Не могу понять, жаловался Кант Рейнгольду, «что, собственно, хочет Маймон с его попыткой улучшить критическую философию, и предоставляю другим возможность поставить его на место».
…Фридрих Август Ханридер ученых трактатов не сочинял. Он хотел лишь жизнью своей практически обосновать реальность категорического императива. Не окончив курса, один из любимых студентов Канта с рекомендательным его письмом отбыл искать счастья в Россию. Способный и решительный молодой человек быстро получил офицерский чин и был определен адъютантом к генералу Суворову. Участвовал во второй турецкой кампании (1787—1792). Был под Фокшанами, Рымником, Измаилом. Категорический императив не дал ему возможности спокойно взирать на нарушение законов Российской империи, и он обратился к императрице с письмом по поводу чиновных злоупотреблений. Его вызвали в Петербург; состоялся суд, приговоривший правдоискателя «за клевету» к многим годам тюремного заключения. Из крепости Ханридер, прошедший школу не только Канта, но и Суворова, бежал. В 1796 году без средств к существованию он оказался в родных краях. Кант принял живое участие в судьбе ученика. Ханридеру предложили заняться землемерными работами, которые шли в Западной Пруссии. У него, однако, возникли другие планы; только простой физический труд, по его мнению, мог дать ему возможность жить в соответствии с категорическим императивом. Он решил стать столяром. Он отправился в Берлин, имея в кармане новое рекомендательное письмо Канта. (Обращено оно было к Кизеветтеру, намерение Ханридера в нем называлось «парадоксальным, но отнюдь не фантастическим».) Найти мастера столярного дела, который бы согласился учить ремеслу желающего опроститься интеллигента, оказалось не так просто: ситуация была слишком двусмысленной. В конце концов нашелся один, заломивший, правда, за учение высокую цену. Берлинские друзья и почитатели Канта согласились в складчину ее выплатить, они же обеспечили Ханридера всем необходимым для скромной жизни. Так бывший прусский студиозус, бывший русский офицер стал простым рабочим.

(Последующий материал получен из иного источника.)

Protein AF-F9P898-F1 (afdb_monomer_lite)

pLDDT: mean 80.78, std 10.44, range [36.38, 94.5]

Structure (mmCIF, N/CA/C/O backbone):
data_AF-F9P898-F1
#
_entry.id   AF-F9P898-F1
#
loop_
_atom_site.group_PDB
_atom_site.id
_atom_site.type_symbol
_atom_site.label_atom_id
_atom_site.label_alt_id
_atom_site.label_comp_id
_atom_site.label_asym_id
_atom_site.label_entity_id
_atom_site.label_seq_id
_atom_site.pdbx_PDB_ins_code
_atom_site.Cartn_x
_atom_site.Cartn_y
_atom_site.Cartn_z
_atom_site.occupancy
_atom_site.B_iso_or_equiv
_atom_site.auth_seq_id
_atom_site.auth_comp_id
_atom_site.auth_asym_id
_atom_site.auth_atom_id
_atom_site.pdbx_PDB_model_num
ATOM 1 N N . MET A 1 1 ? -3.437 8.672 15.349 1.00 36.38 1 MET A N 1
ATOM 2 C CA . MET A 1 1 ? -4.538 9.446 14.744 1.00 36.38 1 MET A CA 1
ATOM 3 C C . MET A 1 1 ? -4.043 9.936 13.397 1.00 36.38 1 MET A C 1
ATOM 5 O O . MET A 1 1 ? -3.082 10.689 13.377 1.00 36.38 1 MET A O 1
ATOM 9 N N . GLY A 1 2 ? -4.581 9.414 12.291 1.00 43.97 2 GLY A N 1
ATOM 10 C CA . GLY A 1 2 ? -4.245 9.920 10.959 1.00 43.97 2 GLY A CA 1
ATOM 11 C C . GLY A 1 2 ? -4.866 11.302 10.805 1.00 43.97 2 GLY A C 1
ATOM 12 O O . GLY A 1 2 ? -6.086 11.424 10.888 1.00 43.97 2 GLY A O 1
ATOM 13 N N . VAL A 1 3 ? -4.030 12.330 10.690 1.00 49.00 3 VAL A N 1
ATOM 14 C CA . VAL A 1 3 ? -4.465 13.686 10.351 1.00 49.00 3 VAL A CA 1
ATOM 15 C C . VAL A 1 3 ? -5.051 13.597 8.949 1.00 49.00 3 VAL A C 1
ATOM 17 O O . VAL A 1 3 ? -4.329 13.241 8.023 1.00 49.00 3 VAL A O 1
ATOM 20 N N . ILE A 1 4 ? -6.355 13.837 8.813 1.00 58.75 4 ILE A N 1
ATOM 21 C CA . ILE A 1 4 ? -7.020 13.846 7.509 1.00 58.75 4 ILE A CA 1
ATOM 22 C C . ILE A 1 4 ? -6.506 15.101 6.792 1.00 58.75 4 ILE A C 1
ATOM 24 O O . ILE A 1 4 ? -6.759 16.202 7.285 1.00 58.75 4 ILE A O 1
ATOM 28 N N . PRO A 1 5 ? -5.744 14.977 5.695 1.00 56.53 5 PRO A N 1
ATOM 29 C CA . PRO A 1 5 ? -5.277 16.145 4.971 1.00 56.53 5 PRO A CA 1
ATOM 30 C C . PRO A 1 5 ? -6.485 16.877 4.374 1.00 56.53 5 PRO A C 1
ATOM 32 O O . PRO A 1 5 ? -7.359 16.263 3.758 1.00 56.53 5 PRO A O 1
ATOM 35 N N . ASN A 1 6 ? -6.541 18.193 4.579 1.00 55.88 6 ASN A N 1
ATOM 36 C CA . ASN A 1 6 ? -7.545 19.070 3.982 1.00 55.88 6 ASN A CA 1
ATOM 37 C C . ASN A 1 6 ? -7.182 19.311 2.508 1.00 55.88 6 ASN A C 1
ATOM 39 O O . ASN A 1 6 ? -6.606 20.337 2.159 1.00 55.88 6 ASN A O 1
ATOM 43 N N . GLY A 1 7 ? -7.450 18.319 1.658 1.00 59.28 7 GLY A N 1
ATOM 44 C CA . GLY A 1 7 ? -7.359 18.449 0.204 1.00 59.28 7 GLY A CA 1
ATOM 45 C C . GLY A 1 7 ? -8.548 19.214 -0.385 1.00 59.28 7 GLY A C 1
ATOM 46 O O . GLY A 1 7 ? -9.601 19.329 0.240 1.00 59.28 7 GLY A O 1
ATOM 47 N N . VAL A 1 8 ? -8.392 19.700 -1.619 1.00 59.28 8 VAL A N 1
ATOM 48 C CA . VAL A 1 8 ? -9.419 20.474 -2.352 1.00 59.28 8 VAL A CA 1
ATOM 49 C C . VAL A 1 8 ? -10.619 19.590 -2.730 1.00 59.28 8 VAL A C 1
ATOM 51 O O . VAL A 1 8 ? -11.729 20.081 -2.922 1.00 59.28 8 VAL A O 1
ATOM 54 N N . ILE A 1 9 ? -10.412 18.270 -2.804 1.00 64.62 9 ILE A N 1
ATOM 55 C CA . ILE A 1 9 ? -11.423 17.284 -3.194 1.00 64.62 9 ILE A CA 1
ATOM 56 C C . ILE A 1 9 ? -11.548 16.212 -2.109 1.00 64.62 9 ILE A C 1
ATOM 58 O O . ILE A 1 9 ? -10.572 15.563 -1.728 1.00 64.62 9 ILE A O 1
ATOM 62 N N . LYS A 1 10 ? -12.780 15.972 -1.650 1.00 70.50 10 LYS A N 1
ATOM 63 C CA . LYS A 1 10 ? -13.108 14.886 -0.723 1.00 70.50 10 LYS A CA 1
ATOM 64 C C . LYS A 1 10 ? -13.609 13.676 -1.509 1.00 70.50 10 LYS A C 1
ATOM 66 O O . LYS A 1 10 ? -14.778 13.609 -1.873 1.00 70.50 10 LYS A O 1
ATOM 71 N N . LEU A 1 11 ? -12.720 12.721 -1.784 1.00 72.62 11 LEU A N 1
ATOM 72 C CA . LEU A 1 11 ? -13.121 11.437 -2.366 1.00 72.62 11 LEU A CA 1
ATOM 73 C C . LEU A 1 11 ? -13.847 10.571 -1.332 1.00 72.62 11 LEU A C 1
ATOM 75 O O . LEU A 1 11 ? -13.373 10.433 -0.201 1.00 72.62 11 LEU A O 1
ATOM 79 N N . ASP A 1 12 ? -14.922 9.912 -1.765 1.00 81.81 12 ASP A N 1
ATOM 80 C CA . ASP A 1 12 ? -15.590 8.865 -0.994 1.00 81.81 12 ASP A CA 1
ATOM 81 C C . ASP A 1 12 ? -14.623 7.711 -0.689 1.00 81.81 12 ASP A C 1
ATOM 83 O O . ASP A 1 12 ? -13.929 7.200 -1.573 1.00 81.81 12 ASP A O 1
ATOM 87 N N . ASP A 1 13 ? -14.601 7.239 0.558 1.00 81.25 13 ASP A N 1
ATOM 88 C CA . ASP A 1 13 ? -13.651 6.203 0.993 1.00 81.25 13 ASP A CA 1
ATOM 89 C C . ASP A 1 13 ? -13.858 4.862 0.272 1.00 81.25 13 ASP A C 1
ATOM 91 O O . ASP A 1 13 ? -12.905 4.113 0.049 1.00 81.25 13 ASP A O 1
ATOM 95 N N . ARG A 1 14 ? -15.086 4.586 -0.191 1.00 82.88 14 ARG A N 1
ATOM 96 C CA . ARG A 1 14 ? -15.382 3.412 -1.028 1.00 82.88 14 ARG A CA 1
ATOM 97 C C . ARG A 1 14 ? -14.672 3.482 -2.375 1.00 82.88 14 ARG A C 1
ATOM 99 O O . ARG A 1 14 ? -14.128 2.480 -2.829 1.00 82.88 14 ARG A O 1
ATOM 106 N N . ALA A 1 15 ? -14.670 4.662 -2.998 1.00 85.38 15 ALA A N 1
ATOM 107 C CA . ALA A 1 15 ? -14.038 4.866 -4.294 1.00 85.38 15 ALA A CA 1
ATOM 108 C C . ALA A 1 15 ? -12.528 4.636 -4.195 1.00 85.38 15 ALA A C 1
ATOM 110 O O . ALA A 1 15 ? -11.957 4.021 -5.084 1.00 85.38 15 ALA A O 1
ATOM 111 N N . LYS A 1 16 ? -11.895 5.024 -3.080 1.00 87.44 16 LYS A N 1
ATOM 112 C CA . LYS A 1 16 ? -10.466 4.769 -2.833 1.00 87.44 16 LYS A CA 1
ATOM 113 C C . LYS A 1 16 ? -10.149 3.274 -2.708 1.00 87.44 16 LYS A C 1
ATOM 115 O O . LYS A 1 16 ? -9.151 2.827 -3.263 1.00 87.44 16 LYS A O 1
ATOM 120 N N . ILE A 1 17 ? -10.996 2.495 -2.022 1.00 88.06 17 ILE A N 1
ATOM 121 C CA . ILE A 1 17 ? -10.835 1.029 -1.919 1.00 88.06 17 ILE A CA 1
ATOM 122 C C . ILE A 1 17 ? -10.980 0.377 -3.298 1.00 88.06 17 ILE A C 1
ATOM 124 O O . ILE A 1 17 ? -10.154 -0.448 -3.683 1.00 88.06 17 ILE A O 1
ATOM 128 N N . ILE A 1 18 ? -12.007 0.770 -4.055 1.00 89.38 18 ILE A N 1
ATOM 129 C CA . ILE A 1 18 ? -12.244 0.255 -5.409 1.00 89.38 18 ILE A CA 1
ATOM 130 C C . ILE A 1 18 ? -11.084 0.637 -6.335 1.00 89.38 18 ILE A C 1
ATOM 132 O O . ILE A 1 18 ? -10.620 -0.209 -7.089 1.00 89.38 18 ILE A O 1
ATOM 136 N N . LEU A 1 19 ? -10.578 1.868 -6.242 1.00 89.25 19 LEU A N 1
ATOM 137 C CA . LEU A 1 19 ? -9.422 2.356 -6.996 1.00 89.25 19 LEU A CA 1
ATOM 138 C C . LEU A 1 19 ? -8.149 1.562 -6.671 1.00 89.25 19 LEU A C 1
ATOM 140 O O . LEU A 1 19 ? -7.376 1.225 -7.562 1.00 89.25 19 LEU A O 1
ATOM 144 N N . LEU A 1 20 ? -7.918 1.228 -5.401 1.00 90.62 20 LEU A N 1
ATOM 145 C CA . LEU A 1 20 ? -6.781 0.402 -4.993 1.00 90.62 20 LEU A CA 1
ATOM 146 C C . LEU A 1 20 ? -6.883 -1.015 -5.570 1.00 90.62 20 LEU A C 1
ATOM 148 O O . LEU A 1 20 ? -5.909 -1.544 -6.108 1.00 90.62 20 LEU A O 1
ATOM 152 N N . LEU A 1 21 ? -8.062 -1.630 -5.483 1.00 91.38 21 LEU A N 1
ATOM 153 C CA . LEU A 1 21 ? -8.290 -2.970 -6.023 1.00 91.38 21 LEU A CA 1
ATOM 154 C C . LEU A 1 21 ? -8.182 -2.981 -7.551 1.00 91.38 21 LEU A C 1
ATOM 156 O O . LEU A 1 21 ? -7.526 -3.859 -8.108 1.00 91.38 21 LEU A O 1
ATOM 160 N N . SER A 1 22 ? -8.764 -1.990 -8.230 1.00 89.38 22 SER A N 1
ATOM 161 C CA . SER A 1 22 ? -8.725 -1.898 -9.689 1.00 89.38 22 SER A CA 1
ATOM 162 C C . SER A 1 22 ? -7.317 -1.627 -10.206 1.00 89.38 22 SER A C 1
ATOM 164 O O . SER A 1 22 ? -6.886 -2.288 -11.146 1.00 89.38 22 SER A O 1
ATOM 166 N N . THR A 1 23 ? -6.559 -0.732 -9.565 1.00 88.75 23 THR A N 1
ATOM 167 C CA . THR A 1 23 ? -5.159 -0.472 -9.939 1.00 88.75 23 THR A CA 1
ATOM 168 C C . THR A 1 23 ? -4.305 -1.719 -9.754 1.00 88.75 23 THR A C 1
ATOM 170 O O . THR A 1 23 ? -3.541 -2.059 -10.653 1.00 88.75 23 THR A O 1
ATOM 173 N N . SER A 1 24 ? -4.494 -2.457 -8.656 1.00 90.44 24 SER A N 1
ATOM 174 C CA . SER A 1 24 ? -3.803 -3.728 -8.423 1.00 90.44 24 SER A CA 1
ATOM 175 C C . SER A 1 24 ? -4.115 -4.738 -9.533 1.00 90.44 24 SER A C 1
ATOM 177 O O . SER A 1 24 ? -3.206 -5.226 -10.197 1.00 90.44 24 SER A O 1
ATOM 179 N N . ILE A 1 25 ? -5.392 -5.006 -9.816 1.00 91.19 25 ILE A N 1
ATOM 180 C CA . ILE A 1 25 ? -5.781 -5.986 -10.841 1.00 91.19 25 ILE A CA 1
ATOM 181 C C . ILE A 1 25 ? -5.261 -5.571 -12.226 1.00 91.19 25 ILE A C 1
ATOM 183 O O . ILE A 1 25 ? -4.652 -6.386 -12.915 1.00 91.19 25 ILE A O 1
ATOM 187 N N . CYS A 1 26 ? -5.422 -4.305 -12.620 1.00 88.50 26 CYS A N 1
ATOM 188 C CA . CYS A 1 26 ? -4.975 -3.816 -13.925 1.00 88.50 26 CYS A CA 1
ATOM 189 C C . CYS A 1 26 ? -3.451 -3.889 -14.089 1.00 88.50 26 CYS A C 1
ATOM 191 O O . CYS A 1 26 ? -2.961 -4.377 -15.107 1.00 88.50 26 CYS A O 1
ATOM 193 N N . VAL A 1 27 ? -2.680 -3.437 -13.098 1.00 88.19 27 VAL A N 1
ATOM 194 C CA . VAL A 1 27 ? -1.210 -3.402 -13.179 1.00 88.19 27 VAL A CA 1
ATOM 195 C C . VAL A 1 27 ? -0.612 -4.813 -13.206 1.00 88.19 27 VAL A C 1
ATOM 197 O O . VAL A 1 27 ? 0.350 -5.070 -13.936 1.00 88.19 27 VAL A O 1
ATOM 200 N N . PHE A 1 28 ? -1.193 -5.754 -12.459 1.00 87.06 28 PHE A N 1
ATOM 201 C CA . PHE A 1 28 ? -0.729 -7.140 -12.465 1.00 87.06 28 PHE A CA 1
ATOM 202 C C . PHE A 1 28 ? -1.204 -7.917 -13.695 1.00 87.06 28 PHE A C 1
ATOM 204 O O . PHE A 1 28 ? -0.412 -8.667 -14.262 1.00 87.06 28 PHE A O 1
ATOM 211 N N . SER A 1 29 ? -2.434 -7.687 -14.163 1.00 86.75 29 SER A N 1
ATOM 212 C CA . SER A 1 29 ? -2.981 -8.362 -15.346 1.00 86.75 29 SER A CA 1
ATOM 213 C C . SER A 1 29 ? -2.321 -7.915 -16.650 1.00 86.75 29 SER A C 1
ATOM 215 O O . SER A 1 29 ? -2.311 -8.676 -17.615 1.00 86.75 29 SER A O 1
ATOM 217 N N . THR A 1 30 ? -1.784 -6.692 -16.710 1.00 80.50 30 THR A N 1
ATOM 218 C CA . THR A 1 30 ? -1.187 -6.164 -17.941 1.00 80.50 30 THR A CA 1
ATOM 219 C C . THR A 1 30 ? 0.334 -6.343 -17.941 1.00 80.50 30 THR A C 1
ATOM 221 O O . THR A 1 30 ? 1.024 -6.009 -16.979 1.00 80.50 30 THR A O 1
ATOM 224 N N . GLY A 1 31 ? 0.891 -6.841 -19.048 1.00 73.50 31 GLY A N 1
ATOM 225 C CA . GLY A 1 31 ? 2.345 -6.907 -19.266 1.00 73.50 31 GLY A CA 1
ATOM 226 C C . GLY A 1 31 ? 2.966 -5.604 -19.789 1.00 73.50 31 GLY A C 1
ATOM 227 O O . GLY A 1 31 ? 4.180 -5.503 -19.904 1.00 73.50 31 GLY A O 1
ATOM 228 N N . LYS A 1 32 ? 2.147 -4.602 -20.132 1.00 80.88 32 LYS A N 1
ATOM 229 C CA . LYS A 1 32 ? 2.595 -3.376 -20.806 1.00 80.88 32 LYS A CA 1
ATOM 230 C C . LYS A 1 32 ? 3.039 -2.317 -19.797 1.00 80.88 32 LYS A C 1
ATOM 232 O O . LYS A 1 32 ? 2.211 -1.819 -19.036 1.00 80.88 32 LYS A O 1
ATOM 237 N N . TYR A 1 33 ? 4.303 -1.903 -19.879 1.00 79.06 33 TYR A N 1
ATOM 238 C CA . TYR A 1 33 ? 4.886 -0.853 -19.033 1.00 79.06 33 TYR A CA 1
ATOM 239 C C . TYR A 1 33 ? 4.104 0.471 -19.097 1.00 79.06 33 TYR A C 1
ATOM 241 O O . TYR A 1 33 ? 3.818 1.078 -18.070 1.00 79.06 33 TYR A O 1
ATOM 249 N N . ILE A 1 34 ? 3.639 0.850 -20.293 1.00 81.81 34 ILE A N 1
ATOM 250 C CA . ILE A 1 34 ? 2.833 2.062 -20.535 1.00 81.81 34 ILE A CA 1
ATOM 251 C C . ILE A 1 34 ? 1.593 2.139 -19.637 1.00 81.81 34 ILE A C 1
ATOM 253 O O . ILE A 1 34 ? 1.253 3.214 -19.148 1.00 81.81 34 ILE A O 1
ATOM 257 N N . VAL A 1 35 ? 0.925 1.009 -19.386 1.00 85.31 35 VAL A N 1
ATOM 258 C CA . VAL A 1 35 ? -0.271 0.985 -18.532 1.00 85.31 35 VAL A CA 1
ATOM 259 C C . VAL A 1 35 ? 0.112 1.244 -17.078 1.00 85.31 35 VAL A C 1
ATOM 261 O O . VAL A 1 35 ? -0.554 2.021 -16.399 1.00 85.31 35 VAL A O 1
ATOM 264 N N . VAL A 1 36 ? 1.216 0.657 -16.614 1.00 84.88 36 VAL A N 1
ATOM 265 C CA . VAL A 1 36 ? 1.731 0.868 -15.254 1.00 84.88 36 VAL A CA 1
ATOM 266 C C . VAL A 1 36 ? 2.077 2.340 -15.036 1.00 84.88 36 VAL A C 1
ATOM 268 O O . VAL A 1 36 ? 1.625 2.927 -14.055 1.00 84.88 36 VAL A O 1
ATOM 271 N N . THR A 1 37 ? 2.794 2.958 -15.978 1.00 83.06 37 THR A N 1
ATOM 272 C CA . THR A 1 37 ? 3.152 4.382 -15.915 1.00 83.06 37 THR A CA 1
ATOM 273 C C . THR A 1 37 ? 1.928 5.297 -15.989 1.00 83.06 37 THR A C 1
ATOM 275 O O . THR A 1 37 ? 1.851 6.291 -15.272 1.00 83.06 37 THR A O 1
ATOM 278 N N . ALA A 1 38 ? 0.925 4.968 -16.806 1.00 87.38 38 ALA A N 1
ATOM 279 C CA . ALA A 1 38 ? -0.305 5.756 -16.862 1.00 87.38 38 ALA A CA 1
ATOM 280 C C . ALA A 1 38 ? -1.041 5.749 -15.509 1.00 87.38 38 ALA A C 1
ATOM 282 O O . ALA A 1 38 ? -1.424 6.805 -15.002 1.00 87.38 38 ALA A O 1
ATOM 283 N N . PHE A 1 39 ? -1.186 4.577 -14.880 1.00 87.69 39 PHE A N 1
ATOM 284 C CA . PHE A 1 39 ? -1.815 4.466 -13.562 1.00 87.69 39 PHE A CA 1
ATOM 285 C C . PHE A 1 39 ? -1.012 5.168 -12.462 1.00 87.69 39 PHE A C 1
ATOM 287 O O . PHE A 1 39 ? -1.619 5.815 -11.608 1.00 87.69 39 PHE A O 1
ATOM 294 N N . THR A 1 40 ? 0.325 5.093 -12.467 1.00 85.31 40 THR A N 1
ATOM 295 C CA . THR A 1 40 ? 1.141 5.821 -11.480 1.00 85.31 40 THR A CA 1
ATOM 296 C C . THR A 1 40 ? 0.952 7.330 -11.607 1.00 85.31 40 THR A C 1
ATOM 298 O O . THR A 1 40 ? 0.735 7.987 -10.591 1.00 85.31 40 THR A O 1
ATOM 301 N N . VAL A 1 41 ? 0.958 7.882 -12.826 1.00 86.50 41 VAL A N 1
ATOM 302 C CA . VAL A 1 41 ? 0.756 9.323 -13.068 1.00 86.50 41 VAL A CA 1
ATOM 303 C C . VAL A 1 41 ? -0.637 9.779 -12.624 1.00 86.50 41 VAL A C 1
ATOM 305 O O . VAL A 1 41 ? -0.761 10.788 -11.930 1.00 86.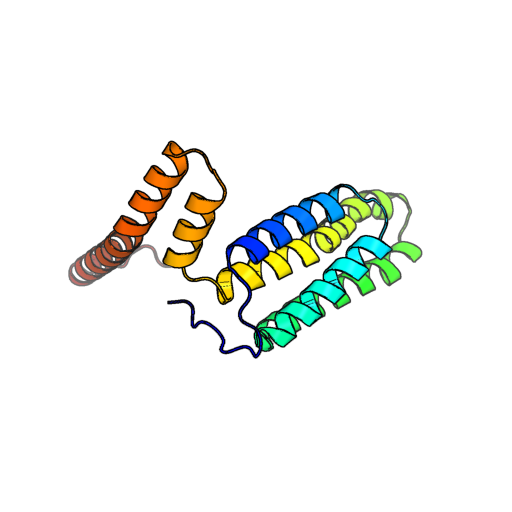50 41 VAL A O 1
ATOM 308 N N . ILE A 1 42 ? -1.687 9.015 -12.948 1.00 87.81 42 ILE A N 1
ATOM 309 C CA . ILE A 1 42 ? -3.061 9.321 -12.511 1.00 87.81 42 ILE A CA 1
ATOM 310 C C . ILE A 1 42 ? -3.153 9.338 -10.979 1.00 87.81 42 ILE A C 1
ATOM 312 O O . ILE A 1 42 ? -3.722 10.263 -10.397 1.00 87.81 42 ILE A O 1
ATOM 316 N N . LE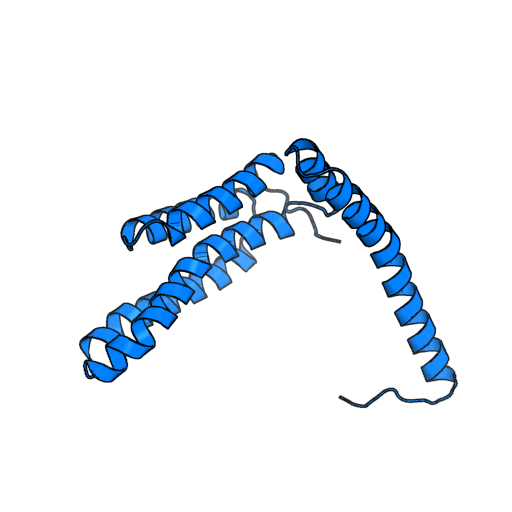U A 1 43 ? -2.575 8.338 -10.310 1.00 86.69 43 LEU A N 1
ATOM 317 C CA . LEU A 1 43 ? -2.595 8.250 -8.851 1.00 86.69 43 LEU A CA 1
ATOM 318 C C . LEU A 1 43 ? -1.763 9.354 -8.184 1.00 86.69 43 LEU A C 1
ATOM 320 O O . LEU A 1 43 ? -2.150 9.840 -7.119 1.00 86.69 43 LEU A O 1
ATOM 324 N N . MET A 1 44 ? -0.657 9.784 -8.800 1.00 83.62 44 MET A N 1
ATOM 325 C CA . MET A 1 44 ? 0.116 10.944 -8.342 1.00 83.62 44 MET A CA 1
ATOM 326 C C . MET A 1 44 ? -0.712 12.225 -8.409 1.00 83.62 44 MET A C 1
ATOM 328 O O . MET A 1 44 ? -0.778 12.951 -7.418 1.00 83.62 44 MET A O 1
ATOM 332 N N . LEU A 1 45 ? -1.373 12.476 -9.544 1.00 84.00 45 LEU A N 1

Он был доволен. Пила и рубанок слушались его. Труд не изнурял, и Ханридер мог не порывать с культурной средой. Он ходил на лекции Кизеветтера, бывал у издателя Бистера, читал Канта, переписывался с ним. «Нравственность не химера, – сообщал он учителю, – Вы это доказали, таково мое убеждение. Сил у меня достаточно; мужества хватило на то, чтобы противостоять опасностям и неприятностям в России, я шел путем, который мне предписывал долг, неужели мужество оставит меня теперь, когда дело обстоит гораздо проще?» Ханридер находил время и для просветительских занятий с товарищами по работе, и для того, чтобы писать мемуары. (Когда они были готовы, Кизеветтер отсоветовал издавать их; не потому, что они были плохо написаны, – Ханридер владел пером не хуже, чем столярным инструментом, – Кизеветтер опасался неприятностей из-за их разоблачительного характера.)